| WORK TASK |
Starting with the line that contains "ATOM 62 O O" and stopping after the line that contains "ATOM 70 O O", return each line below exactly as written, with no others.

| PROVIDED DATA |
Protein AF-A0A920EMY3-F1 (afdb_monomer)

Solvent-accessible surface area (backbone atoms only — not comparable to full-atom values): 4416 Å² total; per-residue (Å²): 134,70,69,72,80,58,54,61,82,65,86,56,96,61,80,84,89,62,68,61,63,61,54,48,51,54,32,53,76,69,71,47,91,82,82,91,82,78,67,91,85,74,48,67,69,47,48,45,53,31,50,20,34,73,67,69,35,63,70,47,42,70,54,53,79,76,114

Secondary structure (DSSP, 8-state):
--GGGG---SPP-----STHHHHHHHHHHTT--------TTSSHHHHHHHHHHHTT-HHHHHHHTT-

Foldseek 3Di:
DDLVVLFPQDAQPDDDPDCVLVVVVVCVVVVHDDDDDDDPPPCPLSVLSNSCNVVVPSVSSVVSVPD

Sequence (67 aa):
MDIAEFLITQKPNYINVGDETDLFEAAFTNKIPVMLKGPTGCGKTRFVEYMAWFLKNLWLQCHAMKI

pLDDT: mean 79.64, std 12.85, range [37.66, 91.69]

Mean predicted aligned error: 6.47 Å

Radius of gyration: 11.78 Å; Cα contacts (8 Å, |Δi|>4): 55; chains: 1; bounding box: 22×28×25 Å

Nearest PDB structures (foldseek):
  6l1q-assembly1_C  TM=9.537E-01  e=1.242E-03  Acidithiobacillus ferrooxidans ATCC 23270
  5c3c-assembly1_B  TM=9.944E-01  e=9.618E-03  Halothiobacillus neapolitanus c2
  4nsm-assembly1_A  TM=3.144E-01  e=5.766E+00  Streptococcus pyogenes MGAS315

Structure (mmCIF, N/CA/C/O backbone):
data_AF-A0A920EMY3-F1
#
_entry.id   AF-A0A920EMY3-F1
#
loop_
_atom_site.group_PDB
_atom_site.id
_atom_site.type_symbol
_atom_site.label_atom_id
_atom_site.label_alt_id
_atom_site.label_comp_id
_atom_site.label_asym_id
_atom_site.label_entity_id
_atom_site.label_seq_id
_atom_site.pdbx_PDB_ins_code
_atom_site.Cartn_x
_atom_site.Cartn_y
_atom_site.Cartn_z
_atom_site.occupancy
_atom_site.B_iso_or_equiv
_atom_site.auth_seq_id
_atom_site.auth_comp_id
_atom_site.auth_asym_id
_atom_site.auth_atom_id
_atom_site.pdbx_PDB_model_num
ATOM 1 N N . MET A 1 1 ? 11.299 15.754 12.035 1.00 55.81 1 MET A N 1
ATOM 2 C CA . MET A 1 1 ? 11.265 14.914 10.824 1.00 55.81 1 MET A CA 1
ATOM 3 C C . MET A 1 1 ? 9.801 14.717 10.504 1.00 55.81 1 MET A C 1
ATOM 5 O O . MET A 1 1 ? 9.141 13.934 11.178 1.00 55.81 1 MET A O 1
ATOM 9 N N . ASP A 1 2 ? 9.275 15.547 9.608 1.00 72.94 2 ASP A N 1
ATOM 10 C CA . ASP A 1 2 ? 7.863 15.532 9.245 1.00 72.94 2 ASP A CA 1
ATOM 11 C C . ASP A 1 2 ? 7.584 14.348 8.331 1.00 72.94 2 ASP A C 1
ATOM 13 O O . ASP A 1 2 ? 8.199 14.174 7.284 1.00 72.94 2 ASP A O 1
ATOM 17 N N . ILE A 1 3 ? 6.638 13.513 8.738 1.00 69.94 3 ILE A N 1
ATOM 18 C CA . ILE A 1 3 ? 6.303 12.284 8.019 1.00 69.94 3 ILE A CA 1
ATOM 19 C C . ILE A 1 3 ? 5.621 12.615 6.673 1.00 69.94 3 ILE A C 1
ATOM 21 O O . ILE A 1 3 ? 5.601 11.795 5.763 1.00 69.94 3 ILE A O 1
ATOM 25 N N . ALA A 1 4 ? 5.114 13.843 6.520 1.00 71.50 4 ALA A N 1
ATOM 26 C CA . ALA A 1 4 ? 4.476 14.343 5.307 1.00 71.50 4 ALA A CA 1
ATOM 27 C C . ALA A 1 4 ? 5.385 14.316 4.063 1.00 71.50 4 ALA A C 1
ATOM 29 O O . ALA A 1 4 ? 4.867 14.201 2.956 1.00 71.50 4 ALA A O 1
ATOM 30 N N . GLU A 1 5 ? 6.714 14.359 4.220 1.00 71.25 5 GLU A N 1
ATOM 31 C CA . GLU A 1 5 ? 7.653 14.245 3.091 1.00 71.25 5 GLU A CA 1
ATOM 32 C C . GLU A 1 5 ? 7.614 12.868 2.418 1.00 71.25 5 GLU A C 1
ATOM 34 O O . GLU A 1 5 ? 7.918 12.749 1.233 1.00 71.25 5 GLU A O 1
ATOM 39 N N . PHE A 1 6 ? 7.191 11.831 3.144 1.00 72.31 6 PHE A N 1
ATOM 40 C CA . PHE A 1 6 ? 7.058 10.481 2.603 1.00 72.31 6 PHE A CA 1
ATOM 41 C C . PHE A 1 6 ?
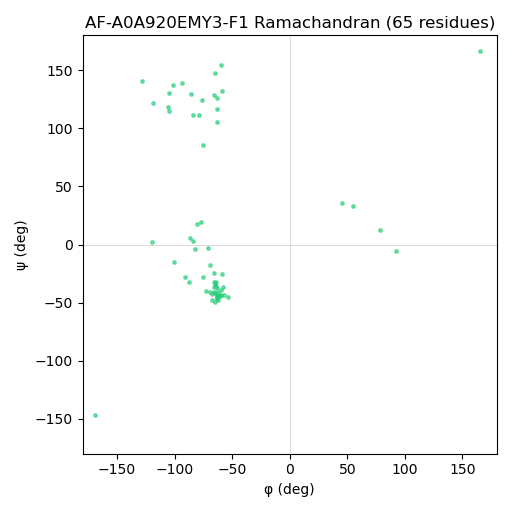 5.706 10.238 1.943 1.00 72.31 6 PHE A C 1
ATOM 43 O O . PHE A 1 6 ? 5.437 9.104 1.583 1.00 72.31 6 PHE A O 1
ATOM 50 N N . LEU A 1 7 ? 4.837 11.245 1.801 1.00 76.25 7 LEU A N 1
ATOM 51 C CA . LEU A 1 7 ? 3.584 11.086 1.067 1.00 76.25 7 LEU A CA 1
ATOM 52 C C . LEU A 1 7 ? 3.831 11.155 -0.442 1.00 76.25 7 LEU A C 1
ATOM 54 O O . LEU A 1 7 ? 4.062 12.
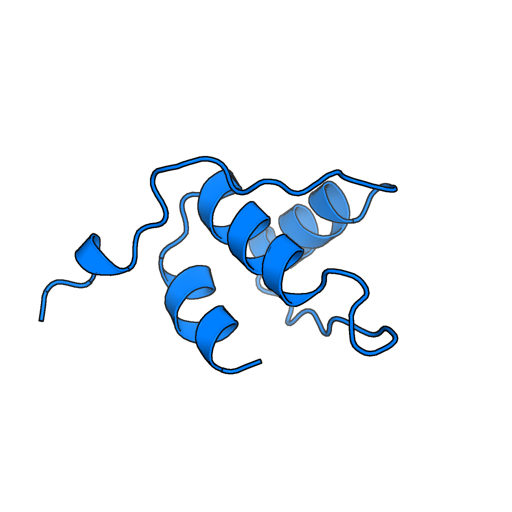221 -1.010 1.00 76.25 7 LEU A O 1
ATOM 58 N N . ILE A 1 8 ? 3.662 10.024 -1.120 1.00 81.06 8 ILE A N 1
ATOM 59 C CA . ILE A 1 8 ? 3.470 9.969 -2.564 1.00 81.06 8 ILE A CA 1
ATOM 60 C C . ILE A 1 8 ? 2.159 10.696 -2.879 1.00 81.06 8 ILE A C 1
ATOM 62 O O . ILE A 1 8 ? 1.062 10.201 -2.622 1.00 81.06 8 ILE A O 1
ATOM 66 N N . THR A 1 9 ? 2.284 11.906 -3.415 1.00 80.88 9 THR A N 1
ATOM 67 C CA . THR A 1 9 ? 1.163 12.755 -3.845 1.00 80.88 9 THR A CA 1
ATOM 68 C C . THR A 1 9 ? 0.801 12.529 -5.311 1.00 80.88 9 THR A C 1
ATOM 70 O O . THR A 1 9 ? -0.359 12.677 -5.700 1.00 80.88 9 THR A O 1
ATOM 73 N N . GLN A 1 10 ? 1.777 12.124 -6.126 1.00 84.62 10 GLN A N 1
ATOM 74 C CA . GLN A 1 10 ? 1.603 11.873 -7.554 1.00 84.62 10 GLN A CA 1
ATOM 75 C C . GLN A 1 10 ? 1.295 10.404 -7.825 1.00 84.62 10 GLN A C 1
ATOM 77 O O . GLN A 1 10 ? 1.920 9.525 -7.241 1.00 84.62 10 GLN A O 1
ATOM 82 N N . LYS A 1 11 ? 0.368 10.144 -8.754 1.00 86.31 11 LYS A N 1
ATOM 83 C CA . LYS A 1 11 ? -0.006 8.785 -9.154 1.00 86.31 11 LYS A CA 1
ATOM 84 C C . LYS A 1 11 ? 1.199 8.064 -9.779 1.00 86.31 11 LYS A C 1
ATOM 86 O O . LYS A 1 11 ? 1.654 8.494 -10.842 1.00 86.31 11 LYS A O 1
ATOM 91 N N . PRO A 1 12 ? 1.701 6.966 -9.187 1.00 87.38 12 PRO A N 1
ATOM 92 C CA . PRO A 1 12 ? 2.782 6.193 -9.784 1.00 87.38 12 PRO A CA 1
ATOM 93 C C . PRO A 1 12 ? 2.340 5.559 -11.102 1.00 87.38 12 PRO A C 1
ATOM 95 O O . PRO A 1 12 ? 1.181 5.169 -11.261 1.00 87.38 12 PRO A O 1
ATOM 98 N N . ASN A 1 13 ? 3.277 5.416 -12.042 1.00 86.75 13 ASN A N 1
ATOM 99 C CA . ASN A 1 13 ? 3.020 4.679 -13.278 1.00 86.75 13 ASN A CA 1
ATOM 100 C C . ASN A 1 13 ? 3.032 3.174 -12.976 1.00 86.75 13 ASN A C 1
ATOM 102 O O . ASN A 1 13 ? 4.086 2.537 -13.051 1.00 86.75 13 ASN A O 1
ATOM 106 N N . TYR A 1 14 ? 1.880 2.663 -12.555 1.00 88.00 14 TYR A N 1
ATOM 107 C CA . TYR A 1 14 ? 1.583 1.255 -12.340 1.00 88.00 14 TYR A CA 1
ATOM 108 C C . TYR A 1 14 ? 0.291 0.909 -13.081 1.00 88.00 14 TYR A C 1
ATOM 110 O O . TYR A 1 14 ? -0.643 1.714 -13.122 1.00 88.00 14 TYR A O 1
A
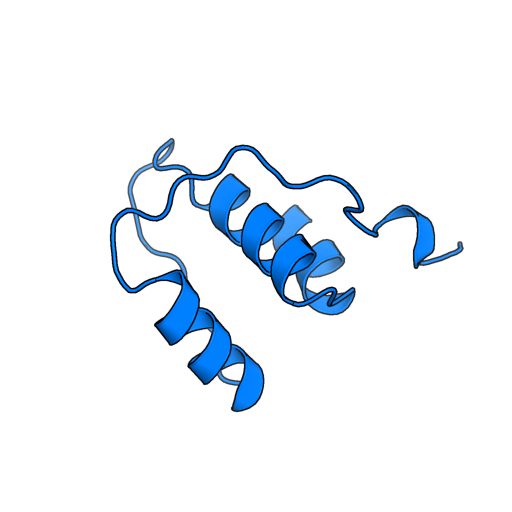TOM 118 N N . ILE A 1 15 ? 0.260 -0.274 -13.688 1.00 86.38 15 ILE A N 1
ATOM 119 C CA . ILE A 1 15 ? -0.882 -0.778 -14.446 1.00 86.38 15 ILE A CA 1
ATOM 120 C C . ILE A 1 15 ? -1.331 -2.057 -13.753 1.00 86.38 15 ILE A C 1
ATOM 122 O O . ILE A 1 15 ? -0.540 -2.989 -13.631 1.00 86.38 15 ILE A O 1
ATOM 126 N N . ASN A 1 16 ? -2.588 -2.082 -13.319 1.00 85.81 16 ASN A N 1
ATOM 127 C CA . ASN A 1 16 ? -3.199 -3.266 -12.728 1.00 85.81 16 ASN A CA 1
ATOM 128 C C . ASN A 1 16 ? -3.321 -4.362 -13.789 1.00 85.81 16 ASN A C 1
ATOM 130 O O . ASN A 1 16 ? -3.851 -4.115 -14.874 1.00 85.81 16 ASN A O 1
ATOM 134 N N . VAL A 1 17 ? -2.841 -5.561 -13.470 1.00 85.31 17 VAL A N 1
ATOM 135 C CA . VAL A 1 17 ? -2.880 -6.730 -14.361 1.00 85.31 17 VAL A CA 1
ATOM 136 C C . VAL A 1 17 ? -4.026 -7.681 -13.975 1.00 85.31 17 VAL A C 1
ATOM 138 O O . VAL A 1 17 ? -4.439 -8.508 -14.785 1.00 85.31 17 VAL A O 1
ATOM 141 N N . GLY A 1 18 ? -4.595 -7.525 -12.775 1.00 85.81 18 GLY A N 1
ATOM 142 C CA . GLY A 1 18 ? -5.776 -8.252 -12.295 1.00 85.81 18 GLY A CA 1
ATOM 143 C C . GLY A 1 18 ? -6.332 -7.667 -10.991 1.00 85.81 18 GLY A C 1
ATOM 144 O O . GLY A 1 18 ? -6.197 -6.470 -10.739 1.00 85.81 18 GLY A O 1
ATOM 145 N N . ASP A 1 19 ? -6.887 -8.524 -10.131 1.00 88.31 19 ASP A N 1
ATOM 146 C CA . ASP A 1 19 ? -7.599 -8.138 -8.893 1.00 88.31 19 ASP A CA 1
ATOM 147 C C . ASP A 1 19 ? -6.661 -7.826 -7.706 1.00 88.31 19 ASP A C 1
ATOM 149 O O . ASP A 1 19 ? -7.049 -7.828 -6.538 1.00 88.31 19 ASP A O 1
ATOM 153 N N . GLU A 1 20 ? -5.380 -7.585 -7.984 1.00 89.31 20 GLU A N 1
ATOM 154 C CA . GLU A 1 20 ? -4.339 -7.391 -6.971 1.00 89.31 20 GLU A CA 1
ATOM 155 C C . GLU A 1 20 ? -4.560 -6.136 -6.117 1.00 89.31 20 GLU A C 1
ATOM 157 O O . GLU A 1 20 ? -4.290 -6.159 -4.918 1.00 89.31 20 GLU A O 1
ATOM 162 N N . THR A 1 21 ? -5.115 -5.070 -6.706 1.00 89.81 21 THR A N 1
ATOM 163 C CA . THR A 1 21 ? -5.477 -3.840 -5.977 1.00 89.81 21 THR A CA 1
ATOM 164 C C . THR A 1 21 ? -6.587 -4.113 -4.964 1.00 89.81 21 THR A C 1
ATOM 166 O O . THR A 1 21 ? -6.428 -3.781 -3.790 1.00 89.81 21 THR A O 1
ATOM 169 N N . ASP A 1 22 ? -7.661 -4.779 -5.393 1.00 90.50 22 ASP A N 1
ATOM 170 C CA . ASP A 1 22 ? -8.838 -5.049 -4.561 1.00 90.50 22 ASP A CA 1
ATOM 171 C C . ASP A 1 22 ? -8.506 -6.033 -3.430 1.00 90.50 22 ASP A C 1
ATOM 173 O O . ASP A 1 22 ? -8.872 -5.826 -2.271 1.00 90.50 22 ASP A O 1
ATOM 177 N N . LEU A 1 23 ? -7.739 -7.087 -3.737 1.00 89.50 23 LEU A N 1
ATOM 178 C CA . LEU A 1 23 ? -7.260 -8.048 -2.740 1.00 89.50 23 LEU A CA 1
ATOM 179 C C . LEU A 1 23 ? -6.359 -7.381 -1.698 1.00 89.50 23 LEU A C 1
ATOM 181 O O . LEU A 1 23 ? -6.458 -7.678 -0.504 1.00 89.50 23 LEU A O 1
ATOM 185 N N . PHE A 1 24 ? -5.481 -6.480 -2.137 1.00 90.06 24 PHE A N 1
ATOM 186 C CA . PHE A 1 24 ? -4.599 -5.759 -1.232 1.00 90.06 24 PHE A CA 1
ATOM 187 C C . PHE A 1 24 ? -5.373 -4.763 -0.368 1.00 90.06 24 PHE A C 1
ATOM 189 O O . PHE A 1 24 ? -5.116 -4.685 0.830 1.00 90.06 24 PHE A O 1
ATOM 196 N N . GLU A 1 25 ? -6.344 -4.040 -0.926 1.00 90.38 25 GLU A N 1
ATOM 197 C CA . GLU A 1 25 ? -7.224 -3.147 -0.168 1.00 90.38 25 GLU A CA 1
...
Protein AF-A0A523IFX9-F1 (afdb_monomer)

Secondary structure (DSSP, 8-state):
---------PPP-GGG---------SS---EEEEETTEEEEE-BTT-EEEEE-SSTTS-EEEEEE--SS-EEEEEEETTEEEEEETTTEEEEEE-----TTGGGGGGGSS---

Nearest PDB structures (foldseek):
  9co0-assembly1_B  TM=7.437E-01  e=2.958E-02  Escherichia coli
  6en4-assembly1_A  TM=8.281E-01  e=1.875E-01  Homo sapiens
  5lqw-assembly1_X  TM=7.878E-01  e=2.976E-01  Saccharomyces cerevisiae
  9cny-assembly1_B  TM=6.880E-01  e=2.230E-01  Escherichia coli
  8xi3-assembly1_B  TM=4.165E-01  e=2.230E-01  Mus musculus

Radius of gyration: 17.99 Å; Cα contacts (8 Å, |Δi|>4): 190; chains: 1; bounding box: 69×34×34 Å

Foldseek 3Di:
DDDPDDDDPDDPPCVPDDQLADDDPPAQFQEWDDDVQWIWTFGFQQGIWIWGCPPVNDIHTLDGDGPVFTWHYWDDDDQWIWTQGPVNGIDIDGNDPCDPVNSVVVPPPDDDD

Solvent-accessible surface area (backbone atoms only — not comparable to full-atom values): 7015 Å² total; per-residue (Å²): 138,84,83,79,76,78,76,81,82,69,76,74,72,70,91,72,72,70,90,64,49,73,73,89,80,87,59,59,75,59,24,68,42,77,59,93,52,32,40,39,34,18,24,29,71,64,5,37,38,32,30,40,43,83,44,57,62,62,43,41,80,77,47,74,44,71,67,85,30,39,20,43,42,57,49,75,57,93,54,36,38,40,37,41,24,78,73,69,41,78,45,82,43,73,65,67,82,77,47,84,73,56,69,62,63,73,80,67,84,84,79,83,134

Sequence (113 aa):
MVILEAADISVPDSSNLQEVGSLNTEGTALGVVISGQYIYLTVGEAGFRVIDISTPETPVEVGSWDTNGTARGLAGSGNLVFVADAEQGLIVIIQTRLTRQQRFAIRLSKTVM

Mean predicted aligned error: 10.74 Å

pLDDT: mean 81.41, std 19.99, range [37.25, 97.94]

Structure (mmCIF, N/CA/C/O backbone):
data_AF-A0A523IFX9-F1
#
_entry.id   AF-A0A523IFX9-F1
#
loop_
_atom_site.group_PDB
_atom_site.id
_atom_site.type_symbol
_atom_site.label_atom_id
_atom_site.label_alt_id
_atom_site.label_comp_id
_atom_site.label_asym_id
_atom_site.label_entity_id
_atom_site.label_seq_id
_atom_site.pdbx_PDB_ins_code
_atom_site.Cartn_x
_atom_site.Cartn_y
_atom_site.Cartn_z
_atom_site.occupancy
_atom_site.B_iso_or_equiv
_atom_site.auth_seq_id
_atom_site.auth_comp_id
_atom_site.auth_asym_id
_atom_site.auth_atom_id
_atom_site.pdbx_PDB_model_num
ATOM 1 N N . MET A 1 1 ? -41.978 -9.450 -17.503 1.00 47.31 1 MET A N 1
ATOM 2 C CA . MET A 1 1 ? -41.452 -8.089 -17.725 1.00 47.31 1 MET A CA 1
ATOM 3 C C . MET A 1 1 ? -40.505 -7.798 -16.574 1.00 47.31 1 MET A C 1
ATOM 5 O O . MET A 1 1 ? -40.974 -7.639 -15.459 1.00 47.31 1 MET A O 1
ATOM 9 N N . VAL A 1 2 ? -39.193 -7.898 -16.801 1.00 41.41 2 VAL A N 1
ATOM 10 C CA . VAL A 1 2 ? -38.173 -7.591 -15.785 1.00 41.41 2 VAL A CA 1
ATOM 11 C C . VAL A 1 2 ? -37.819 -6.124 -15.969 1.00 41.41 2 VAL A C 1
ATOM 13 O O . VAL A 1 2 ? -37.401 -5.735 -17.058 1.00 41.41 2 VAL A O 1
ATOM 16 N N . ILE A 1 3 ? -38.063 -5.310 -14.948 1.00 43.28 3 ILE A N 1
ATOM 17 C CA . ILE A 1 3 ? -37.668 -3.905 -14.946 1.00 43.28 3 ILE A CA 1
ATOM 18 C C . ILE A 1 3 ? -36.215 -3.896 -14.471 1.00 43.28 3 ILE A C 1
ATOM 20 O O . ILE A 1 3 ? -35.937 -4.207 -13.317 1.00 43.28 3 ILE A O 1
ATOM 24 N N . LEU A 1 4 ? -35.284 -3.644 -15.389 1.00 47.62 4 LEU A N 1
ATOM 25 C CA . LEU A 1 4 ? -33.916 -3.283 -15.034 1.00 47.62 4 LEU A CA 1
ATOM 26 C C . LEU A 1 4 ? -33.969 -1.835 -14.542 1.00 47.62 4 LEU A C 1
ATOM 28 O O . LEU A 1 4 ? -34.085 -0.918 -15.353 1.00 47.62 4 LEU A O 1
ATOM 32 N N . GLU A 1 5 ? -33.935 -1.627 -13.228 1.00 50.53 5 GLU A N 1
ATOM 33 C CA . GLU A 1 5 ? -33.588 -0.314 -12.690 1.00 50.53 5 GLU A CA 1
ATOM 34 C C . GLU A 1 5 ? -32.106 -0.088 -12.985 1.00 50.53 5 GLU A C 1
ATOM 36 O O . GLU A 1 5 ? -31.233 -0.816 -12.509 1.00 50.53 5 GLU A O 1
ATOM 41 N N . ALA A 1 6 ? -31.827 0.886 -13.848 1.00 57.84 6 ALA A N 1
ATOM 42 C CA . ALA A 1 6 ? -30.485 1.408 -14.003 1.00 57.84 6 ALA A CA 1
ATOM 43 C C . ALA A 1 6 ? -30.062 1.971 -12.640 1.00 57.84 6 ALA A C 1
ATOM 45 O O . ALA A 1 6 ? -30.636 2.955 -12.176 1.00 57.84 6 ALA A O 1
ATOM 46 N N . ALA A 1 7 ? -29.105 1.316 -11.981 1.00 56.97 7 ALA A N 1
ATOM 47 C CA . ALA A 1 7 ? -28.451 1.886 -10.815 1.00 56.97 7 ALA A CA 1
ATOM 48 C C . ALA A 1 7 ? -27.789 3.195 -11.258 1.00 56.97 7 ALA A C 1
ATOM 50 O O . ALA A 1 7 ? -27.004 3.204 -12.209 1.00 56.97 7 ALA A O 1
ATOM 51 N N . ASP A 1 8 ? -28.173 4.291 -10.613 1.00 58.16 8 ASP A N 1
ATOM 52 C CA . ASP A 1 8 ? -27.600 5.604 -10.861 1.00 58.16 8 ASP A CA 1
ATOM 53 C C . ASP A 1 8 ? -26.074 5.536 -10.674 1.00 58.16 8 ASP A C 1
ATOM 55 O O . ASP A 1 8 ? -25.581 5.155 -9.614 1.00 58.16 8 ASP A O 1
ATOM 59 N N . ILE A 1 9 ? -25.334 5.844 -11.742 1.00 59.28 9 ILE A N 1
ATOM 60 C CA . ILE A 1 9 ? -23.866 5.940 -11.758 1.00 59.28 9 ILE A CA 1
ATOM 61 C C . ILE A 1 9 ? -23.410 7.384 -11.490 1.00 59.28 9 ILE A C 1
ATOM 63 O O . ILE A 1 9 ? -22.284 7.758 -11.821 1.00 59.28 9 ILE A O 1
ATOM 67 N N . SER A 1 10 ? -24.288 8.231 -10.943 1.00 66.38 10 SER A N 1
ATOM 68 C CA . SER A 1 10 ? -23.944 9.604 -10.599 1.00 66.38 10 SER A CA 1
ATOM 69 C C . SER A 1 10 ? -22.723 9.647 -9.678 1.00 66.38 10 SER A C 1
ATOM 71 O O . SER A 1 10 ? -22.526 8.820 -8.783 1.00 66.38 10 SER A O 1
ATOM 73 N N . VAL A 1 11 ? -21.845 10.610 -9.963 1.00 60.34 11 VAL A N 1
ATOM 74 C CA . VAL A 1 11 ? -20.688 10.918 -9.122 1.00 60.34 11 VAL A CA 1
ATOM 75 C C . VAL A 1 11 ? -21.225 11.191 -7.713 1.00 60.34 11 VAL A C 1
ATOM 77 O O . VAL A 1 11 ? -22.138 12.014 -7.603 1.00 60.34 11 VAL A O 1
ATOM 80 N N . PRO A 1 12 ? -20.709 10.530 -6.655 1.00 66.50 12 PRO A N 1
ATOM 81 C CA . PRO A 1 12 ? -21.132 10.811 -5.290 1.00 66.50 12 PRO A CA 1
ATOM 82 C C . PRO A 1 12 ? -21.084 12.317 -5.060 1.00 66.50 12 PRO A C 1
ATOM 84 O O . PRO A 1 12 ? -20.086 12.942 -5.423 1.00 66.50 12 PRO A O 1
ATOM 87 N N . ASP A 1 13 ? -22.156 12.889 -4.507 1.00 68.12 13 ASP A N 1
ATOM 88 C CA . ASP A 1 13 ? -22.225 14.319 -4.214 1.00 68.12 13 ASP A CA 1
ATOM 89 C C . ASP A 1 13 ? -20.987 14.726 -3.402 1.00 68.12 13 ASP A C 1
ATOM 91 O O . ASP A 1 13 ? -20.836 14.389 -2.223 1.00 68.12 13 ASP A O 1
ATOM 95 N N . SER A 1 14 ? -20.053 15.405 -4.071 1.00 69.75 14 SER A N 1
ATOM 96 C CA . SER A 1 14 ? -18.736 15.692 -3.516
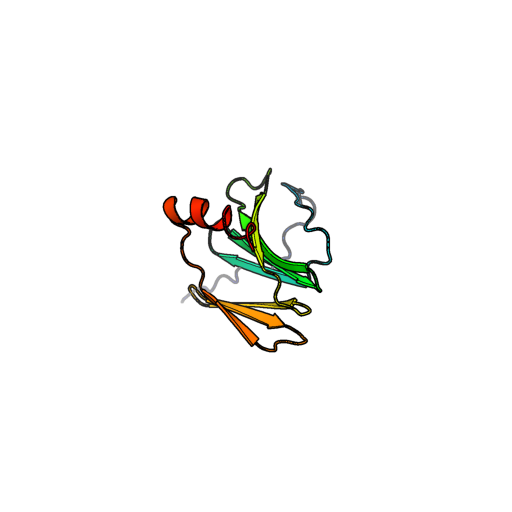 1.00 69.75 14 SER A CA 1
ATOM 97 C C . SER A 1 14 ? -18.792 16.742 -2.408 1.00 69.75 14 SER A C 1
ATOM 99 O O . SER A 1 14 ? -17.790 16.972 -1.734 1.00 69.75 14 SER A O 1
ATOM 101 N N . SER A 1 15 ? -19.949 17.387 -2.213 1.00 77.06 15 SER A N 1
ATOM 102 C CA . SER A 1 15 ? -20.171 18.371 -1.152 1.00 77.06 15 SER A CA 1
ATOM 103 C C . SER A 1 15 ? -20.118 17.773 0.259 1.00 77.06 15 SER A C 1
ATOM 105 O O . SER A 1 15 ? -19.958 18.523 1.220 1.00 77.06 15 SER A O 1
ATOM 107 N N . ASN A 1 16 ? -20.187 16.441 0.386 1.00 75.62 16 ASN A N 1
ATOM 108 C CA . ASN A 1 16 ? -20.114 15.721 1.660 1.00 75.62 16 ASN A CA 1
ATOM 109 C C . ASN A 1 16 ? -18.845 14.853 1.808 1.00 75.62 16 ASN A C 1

| THE ANSWER |
ATOM 62 O O . ILE A 1 8 ? 1.062 10.201 -2.622 1.00 81.06 8 ILE A O 1
ATOM 66 N N . THR A 1 9 ? 2.284 11.906 -3.415 1.00 80.88 9 THR A N 1
ATOM 67 C CA . THR A 1 9 ? 1.163 12.755 -3.845 1.00 80.88 9 THR A CA 1
ATOM 68 C C . THR A 1 9 ? 0.801 12.529 -5.311 1.00 80.88 9 THR A C 1
ATOM 70 O O . THR A 1 9 ? -0.359 12.677 -5.700 1.00 80.88 9 THR A O 1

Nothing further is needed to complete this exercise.